If a vector space has a basis with a finite number of vectors in it, then its said to be finite dimensional and its dimension is the number of vectors in the basis. (This only makes sense after you prove that any basis must have the same number of vectors in it.) So one defines finite dimension as the span of finitely many vectors and then one must prove as a theorem that there is a basis and any two bases have the same number of vectors in them.
But there are some vector spaces that are not finite dimensional. This means that there is no finite linearly independent set of vectors that spans the whole space. For example the vector space, ##R^{∞}## of vectors, ##(x_1, x_2, ...,x_n, ...) with infinitely many coordinates is infinite dimensional. (Just as in 3 space, vector addition is defined coordinate wise and scalar multiplication is, " Multiply each coordinate by the scalar".).

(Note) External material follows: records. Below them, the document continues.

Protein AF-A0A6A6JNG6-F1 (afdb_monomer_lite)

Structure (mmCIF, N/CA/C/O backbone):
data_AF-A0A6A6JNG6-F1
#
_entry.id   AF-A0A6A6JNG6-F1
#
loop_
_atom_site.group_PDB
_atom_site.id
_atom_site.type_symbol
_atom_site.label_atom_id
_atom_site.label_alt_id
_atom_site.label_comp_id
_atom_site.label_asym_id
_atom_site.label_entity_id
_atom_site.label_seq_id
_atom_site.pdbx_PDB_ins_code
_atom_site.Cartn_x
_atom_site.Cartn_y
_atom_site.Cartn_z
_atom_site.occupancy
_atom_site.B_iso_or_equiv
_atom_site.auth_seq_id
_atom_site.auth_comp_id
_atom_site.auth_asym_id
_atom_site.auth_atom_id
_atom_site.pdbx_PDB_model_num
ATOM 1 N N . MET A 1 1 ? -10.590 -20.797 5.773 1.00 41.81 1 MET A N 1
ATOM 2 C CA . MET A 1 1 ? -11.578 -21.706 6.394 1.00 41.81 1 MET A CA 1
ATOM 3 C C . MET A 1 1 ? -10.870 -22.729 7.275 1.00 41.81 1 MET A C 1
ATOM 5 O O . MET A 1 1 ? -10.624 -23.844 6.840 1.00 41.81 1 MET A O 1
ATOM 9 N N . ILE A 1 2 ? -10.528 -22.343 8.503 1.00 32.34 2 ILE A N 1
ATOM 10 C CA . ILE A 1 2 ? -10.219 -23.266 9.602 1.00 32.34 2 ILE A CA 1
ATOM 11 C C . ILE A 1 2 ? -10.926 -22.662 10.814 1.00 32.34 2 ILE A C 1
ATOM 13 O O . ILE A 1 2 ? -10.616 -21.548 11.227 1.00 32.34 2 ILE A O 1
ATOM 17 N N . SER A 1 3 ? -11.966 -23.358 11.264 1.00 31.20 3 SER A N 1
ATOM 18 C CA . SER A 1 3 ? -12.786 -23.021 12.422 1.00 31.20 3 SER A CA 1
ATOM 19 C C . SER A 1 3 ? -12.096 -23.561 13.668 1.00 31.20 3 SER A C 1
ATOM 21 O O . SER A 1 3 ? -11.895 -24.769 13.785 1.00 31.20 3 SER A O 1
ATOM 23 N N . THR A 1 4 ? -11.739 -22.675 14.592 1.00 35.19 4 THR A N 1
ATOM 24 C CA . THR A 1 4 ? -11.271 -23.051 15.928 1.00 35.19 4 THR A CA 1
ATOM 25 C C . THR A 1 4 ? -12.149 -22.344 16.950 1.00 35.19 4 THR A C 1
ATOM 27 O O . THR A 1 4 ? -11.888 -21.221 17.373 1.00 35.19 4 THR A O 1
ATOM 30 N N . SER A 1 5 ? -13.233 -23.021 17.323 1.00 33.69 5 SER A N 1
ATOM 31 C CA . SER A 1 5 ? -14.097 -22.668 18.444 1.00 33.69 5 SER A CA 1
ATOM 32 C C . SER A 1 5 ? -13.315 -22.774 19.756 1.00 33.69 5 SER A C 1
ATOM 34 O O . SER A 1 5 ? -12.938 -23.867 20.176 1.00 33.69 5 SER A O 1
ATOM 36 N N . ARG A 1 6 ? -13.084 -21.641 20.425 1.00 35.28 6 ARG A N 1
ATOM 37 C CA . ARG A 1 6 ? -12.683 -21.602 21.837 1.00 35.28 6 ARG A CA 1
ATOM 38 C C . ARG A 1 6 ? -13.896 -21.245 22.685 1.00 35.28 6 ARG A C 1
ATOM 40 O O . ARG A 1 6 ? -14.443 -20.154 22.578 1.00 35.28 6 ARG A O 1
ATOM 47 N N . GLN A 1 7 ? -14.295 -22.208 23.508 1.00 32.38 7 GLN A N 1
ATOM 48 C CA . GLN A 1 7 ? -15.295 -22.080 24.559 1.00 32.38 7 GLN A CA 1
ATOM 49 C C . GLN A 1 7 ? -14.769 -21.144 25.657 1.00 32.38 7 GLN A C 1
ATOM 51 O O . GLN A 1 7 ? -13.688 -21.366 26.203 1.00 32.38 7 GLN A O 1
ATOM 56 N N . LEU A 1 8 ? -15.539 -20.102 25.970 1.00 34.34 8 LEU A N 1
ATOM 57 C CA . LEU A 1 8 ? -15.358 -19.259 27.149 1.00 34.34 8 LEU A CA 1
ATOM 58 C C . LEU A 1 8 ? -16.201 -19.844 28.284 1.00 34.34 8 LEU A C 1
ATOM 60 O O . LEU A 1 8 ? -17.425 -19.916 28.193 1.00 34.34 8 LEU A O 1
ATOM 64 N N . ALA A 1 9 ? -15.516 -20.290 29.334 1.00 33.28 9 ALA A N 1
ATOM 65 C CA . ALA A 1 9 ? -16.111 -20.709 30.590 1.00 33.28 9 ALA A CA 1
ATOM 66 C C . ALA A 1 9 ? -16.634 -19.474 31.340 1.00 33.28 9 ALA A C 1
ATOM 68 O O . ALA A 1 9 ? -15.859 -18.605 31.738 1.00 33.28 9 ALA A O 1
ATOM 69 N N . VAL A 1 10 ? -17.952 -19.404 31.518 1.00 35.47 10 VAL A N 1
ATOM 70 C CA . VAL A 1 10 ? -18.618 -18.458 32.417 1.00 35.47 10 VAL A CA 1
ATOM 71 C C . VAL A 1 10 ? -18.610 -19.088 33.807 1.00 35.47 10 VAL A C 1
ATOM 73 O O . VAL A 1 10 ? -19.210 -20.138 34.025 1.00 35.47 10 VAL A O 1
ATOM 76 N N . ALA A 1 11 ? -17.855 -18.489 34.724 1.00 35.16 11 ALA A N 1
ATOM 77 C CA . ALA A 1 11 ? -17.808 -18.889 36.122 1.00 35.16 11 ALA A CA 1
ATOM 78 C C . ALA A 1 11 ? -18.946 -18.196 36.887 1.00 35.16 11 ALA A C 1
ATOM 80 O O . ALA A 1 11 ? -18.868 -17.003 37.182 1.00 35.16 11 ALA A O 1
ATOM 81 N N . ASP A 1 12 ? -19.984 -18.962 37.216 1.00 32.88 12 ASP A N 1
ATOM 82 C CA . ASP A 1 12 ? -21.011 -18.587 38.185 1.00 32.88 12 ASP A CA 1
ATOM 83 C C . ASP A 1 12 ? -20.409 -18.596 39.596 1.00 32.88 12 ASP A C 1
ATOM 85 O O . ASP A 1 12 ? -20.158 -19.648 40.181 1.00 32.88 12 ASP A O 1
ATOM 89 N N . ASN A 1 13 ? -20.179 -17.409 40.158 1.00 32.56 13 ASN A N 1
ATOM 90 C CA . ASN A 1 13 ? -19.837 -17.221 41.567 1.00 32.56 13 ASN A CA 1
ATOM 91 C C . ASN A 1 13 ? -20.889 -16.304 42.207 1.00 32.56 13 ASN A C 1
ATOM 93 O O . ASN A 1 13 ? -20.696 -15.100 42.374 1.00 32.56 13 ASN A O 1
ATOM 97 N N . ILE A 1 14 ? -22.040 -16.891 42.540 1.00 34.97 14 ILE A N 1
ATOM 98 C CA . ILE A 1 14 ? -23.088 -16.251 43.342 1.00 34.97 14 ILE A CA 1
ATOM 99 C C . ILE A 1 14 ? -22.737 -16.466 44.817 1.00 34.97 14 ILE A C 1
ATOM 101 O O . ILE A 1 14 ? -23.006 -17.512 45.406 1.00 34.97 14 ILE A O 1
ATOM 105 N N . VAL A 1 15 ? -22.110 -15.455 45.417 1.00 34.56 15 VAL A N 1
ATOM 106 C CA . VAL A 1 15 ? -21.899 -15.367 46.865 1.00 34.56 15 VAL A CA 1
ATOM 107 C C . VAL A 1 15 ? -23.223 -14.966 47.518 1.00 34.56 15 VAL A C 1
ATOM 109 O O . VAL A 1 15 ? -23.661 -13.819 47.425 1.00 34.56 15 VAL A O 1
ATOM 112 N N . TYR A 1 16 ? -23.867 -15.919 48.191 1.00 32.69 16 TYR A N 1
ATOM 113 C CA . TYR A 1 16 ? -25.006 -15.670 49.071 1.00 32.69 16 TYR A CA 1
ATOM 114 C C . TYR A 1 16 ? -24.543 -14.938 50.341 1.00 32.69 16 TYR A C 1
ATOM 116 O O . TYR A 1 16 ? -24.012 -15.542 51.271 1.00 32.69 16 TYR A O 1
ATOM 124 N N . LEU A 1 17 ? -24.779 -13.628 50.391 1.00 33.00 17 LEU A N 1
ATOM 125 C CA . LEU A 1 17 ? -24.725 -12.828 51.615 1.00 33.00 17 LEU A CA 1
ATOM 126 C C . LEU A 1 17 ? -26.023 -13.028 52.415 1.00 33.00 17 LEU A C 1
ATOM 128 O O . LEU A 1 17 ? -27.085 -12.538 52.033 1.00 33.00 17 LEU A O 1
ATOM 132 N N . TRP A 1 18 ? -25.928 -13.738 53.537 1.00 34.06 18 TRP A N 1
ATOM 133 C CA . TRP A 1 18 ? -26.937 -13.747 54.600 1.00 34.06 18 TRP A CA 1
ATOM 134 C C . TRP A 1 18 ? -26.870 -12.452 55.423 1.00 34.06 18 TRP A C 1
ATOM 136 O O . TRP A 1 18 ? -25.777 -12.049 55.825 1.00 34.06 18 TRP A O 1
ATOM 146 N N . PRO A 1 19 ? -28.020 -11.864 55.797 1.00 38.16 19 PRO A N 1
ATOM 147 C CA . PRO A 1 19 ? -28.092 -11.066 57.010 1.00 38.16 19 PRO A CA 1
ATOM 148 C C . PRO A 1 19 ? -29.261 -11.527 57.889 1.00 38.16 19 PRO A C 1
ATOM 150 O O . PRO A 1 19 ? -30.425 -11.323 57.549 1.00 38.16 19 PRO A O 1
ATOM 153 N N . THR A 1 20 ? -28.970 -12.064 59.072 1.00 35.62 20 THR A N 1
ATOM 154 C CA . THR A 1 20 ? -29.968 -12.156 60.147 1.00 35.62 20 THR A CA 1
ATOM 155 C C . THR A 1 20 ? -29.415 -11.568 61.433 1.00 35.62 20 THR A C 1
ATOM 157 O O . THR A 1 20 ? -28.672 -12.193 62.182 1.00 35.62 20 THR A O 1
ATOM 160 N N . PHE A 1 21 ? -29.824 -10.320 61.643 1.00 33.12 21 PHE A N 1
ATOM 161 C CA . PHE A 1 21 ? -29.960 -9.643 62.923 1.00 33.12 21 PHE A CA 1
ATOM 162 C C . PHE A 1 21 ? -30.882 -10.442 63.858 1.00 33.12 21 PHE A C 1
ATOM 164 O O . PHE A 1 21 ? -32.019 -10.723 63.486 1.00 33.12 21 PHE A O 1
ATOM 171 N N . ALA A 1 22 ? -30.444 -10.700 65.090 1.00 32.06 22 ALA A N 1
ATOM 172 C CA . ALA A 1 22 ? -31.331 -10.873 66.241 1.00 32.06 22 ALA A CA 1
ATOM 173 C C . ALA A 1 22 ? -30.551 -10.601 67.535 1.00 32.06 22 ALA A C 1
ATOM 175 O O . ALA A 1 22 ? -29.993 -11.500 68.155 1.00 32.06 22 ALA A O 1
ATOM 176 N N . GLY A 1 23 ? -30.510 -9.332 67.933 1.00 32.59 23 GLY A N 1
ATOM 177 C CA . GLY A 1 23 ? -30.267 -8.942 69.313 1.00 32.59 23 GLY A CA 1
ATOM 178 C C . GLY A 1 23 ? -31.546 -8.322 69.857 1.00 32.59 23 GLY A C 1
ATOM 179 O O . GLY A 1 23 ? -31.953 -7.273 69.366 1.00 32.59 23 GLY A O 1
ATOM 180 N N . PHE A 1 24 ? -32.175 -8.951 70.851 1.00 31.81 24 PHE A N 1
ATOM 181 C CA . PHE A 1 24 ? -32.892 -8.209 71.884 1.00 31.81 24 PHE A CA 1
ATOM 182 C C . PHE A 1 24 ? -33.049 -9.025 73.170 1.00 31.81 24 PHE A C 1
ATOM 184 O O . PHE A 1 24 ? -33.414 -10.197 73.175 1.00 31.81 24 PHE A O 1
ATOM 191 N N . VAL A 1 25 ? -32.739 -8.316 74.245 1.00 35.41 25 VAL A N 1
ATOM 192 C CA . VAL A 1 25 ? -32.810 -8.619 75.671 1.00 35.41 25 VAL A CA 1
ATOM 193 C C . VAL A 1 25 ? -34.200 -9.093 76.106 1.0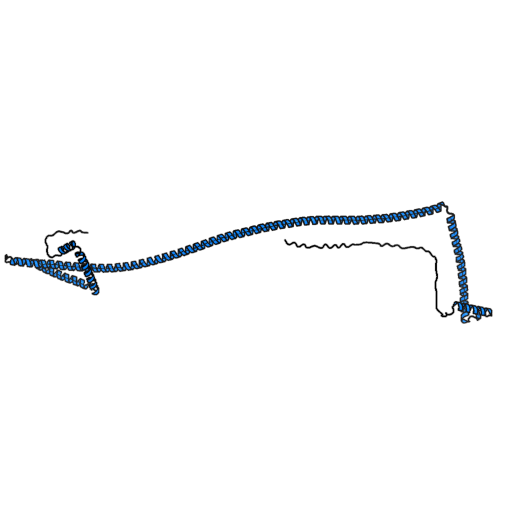0 35.41 25 VAL A C 1
ATOM 195 O O . VAL A 1 25 ? -35.205 -8.495 75.723 1.00 35.41 25 VAL A O 1
ATOM 198 N N . LYS A 1 26 ? -34.259 -10.064 77.028 1.00 33.19 26 LYS A N 1
ATOM 199 C CA . LYS A 1 26 ? -35.336 -10.105 78.027 1.00 33.19 26 LYS A CA 1
ATOM 200 C C . LYS A 1 26 ? -34.838 -10.659 79.361 1.00 33.19 26 LYS A C 1
ATOM 202 O O . LYS A 1 26 ? -34.418 -11.806 79.463 1.00 33.19 26 LYS A O 1
ATOM 207 N N . ALA A 1 27 ? -34.878 -9.788 80.362 1.00 33.78 27 ALA A N 1
ATOM 208 C CA . ALA A 1 27 ? -34.690 -10.089 81.769 1.00 33.78 27 ALA A CA 1
ATOM 209 C C . ALA A 1 27 ? -36.052 -10.343 82.451 1.00 33.78 27 ALA A C 1
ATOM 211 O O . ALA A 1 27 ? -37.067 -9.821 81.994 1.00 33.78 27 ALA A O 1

For an infinite dimensional vector space one must again to ask whether it has a basis and even to ask what a basis means in infinite dimensions. The definition of basis is a set of vectors that span the whole space and which is linearly independent. Span here means that any vector can be expressed as a linear combination of
finitely many vectors in the basis. Linearly independent means that no vector in the basis can be expressed as a finite linear combination of any of the others.
For infinite dimensional vectors spaces, there is generally no procedure for finding a basis. Try to find a basis for ##R^{∞}##. ( Note that all linear combinations of finitely many of the vectors (1,0,0,...) (0,1,0,...), ((0,0,0,1,0,0..) with a 1 in one coordinate and zeros everywhere else, does not span all of ##R^{∞}##. )Generally, mathematicians assume that every vector space has a basis but this assumption is equivalent logically to the Axiom of Choice.
An abstract vector space is defined by forgetting the geometry of Euclidean space and keeping only the algebraic rules of vector addition and scalar multiplication. The algebraic definition is that vector addition forms an abelian group (addition is commutative and associative, and every vectors has an additive inverse) and vectors can be multiplied by a field of scalars so that the multiplication distributes over vector addition, ##r(v + w) = rv + rw## and ##(rs)v = r(sv)##. These algebraic rules allow for many possibilities. For instance, as has been already mentioned, the polynomials of one variable are a vector space. Another example is the real numbers considered as a vector space with only the rational numbers as the field of scalars. Vector addition in this case is just addition of numbers, and multiplication by a scalar is just multiplication of numbers. This vector space is infinite dimensional. Also a vector space can be finite, for instance a finite dimensional vector space whose field of scalars is the field ##Z_2##.
The idea of a vector space does not include any idea of length of vectors or angle between them. These ideas are additional structure. The vector space part is just the algebraic rules. So it is irrelevant that ##i##,##j##,and ##k## are orthogonal unit vectors from the point of view of the algebraic structure of 3 space as a vector space. In general, if one has an idea of length and angle the vector space is called a Hilbert space. If there is an idea of length but not necessarily of angle, the vector space is called a Banach space. 3 space with Euclidean geometry is a Hilbert space.